▶ **What you will do**
Using the listing below, copy exactly the lines from the one containing "ATOM 23 N N" to the one containing "ATOM 35 N N", both lines included, and no others.
__________
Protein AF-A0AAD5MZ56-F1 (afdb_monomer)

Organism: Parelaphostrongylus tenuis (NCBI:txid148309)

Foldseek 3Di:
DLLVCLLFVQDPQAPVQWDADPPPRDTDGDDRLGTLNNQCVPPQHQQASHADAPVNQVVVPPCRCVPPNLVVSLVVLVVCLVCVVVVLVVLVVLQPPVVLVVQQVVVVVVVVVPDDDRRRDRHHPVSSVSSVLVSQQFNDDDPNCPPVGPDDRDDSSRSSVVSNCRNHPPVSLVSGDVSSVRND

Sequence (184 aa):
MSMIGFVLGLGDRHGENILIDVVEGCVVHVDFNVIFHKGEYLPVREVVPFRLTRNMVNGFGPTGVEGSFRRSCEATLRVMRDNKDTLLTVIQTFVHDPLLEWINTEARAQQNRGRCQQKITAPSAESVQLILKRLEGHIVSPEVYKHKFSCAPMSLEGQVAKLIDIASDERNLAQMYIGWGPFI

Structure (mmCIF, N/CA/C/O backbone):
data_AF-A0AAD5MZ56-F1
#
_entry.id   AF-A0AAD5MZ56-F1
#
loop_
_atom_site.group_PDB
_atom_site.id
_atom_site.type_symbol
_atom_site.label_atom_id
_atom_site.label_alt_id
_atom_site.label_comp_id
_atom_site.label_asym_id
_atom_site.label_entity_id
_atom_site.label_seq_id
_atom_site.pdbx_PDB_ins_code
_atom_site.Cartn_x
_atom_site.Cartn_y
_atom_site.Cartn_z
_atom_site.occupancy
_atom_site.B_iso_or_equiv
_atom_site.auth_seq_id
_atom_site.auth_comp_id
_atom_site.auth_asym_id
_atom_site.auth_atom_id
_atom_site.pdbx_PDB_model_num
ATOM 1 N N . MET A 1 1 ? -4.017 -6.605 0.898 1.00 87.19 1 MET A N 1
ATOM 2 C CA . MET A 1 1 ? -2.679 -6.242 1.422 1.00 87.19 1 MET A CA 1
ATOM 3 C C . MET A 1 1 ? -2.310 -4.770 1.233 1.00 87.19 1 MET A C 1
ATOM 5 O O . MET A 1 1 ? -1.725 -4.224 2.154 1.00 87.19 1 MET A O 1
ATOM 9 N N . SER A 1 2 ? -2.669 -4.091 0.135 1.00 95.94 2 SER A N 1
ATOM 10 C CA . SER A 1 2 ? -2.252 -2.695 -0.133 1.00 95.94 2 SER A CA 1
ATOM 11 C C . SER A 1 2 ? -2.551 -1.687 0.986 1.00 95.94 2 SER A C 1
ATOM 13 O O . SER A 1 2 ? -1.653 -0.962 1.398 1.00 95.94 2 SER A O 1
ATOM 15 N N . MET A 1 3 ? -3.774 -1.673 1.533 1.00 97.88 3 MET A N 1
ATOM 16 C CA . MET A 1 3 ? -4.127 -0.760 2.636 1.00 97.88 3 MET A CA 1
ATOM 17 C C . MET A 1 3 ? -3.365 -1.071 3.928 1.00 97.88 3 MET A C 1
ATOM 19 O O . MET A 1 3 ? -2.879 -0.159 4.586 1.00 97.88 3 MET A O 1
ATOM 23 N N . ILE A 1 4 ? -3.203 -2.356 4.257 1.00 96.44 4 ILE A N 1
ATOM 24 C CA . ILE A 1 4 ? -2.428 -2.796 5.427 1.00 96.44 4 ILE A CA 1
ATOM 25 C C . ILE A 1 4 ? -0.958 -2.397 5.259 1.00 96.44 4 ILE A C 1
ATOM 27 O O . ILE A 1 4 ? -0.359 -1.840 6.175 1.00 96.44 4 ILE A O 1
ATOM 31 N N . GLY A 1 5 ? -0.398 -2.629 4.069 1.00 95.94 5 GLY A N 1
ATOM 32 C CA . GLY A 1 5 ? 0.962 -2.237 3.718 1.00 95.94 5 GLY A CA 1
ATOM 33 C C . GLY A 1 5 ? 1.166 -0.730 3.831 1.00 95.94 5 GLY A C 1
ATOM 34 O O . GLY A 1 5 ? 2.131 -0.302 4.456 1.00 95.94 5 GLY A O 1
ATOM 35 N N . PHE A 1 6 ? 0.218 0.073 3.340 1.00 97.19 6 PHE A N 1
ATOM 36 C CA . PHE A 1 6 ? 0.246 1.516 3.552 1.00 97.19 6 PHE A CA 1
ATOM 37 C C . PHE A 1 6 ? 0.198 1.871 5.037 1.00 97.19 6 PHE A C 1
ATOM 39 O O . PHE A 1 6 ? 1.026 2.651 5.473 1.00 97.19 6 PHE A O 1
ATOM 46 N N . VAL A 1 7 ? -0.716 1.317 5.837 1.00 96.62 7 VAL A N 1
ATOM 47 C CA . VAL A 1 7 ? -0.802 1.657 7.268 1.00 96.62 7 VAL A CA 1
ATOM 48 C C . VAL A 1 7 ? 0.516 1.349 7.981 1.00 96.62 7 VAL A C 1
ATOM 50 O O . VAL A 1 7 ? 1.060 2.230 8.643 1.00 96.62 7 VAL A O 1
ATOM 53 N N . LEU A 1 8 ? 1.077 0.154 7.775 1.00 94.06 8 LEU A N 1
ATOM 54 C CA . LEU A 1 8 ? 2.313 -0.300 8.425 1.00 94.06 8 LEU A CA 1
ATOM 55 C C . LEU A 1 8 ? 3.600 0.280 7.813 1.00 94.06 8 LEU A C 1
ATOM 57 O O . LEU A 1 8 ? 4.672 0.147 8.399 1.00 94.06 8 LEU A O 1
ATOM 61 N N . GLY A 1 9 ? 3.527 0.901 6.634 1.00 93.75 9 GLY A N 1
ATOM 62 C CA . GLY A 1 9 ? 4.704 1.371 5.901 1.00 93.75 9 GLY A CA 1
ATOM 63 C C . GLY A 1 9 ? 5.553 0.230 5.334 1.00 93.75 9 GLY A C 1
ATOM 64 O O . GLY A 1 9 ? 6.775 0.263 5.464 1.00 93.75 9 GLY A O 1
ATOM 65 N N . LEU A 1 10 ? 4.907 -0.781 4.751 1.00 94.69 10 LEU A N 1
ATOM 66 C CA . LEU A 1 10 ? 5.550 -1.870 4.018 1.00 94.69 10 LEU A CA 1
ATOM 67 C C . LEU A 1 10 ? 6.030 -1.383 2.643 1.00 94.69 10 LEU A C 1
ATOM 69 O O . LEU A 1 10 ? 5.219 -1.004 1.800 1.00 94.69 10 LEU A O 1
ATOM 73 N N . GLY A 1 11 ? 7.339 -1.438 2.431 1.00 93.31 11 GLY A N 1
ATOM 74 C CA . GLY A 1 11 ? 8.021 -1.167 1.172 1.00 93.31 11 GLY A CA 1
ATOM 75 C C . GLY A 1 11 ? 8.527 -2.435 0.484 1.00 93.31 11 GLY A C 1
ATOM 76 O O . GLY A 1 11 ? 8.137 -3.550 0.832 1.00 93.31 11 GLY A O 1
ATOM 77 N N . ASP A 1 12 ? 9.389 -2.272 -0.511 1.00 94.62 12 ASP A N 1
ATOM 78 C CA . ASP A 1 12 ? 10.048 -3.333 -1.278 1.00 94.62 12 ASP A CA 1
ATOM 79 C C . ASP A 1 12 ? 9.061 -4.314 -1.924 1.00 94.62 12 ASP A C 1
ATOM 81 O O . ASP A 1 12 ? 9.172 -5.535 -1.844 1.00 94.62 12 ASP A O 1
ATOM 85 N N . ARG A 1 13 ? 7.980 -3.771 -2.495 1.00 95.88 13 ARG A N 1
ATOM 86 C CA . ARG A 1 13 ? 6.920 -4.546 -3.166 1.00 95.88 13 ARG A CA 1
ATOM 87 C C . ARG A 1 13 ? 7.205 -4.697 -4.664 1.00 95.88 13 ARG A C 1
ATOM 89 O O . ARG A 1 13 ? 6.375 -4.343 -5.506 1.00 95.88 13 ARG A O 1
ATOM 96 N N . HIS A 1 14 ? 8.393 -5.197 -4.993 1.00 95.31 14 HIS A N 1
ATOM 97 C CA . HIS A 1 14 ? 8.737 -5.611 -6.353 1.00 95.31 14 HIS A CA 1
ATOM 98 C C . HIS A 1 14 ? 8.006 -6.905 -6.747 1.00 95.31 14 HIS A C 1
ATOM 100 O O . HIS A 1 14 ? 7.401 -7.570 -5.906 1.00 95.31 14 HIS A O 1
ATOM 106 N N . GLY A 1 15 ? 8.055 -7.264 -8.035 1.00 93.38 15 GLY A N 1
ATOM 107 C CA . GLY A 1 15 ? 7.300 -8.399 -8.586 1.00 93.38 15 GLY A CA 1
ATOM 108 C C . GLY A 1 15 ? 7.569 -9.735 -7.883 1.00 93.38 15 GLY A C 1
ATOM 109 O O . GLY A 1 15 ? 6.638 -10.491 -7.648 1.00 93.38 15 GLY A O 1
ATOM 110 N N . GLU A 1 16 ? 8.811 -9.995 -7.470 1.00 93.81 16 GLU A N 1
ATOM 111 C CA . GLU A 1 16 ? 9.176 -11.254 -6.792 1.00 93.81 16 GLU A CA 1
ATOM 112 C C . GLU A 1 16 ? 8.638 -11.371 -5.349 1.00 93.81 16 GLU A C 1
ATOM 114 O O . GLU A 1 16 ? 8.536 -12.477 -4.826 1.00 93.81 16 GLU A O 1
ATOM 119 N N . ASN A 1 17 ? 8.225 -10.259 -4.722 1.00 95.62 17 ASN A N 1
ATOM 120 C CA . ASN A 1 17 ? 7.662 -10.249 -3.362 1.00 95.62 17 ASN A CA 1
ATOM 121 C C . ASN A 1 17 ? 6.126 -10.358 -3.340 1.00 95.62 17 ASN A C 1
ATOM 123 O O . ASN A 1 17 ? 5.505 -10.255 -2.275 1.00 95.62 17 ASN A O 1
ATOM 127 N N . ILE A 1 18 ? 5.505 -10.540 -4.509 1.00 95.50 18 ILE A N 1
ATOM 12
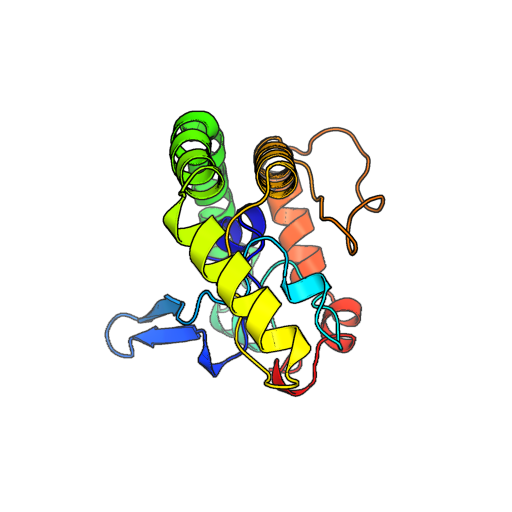8 C CA . ILE A 1 18 ? 4.060 -10.680 -4.685 1.00 95.50 18 ILE A CA 1
ATOM 129 C C . ILE A 1 18 ? 3.809 -11.971 -5.459 1.00 95.50 18 ILE A C 1
ATOM 131 O O . ILE A 1 18 ? 3.874 -12.012 -6.685 1.00 95.50 18 ILE A O 1
ATOM 135 N N . LEU A 1 19 ? 3.520 -13.036 -4.719 1.00 96.12 19 LEU A N 1
ATOM 136 C CA . LEU A 1 19 ? 3.213 -14.342 -5.282 1.00 96.12 19 LEU A CA 1
ATOM 137 C C . LEU A 1 19 ? 1.722 -14.429 -5.602 1.00 96.12 19 LEU A C 1
ATOM 139 O O . LEU A 1 19 ? 0.890 -13.886 -4.872 1.00 96.12 19 LEU A O 1
ATOM 143 N N . ILE A 1 20 ? 1.392 -15.132 -6.682 1.00 95.25 20 ILE A N 1
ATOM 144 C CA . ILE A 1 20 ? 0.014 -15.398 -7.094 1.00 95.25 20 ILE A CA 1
__________
▶ **Result of the exercise**
ATOM 23 N N . ILE A 1 4 ? -3.203 -2.356 4.257 1.00 96.44 4 ILE A N 1
ATOM 24 C CA . ILE A 1 4 ? -2.428 -2.796 5.427 1.00 96.44 4 ILE A CA 1
ATOM 25 C C . ILE A 1 4 ? -0.958 -2.397 5.259 1.00 96.44 4 ILE A C 1
ATOM 27 O O . ILE A 1 4 ? -0.359 -1.840 6.175 1.00 96.44 4 ILE A O 1
ATOM 31 N N . GLY A 1 5 ? -0.398 -2.629 4.069 1.00 95.94 5 GLY A N 1
ATOM 32 C CA . GLY A 1 5 ? 0.962 -2.237 3.718 1.00 95.94 5 GLY A CA 1
ATOM 33 C C . GLY A 1 5 ? 1.166 -0.730 3.831 1.00 95.94 5 GLY A C 1
ATOM 34 O O . GLY A 1 5 ? 2.131 -0.302 4.456 1.00 95.94 5 GLY A O 1
ATOM 35 N N . PHE A 1 6 ? 0.218 0.073 3.340 1.00 97.19 6 PHE A N 1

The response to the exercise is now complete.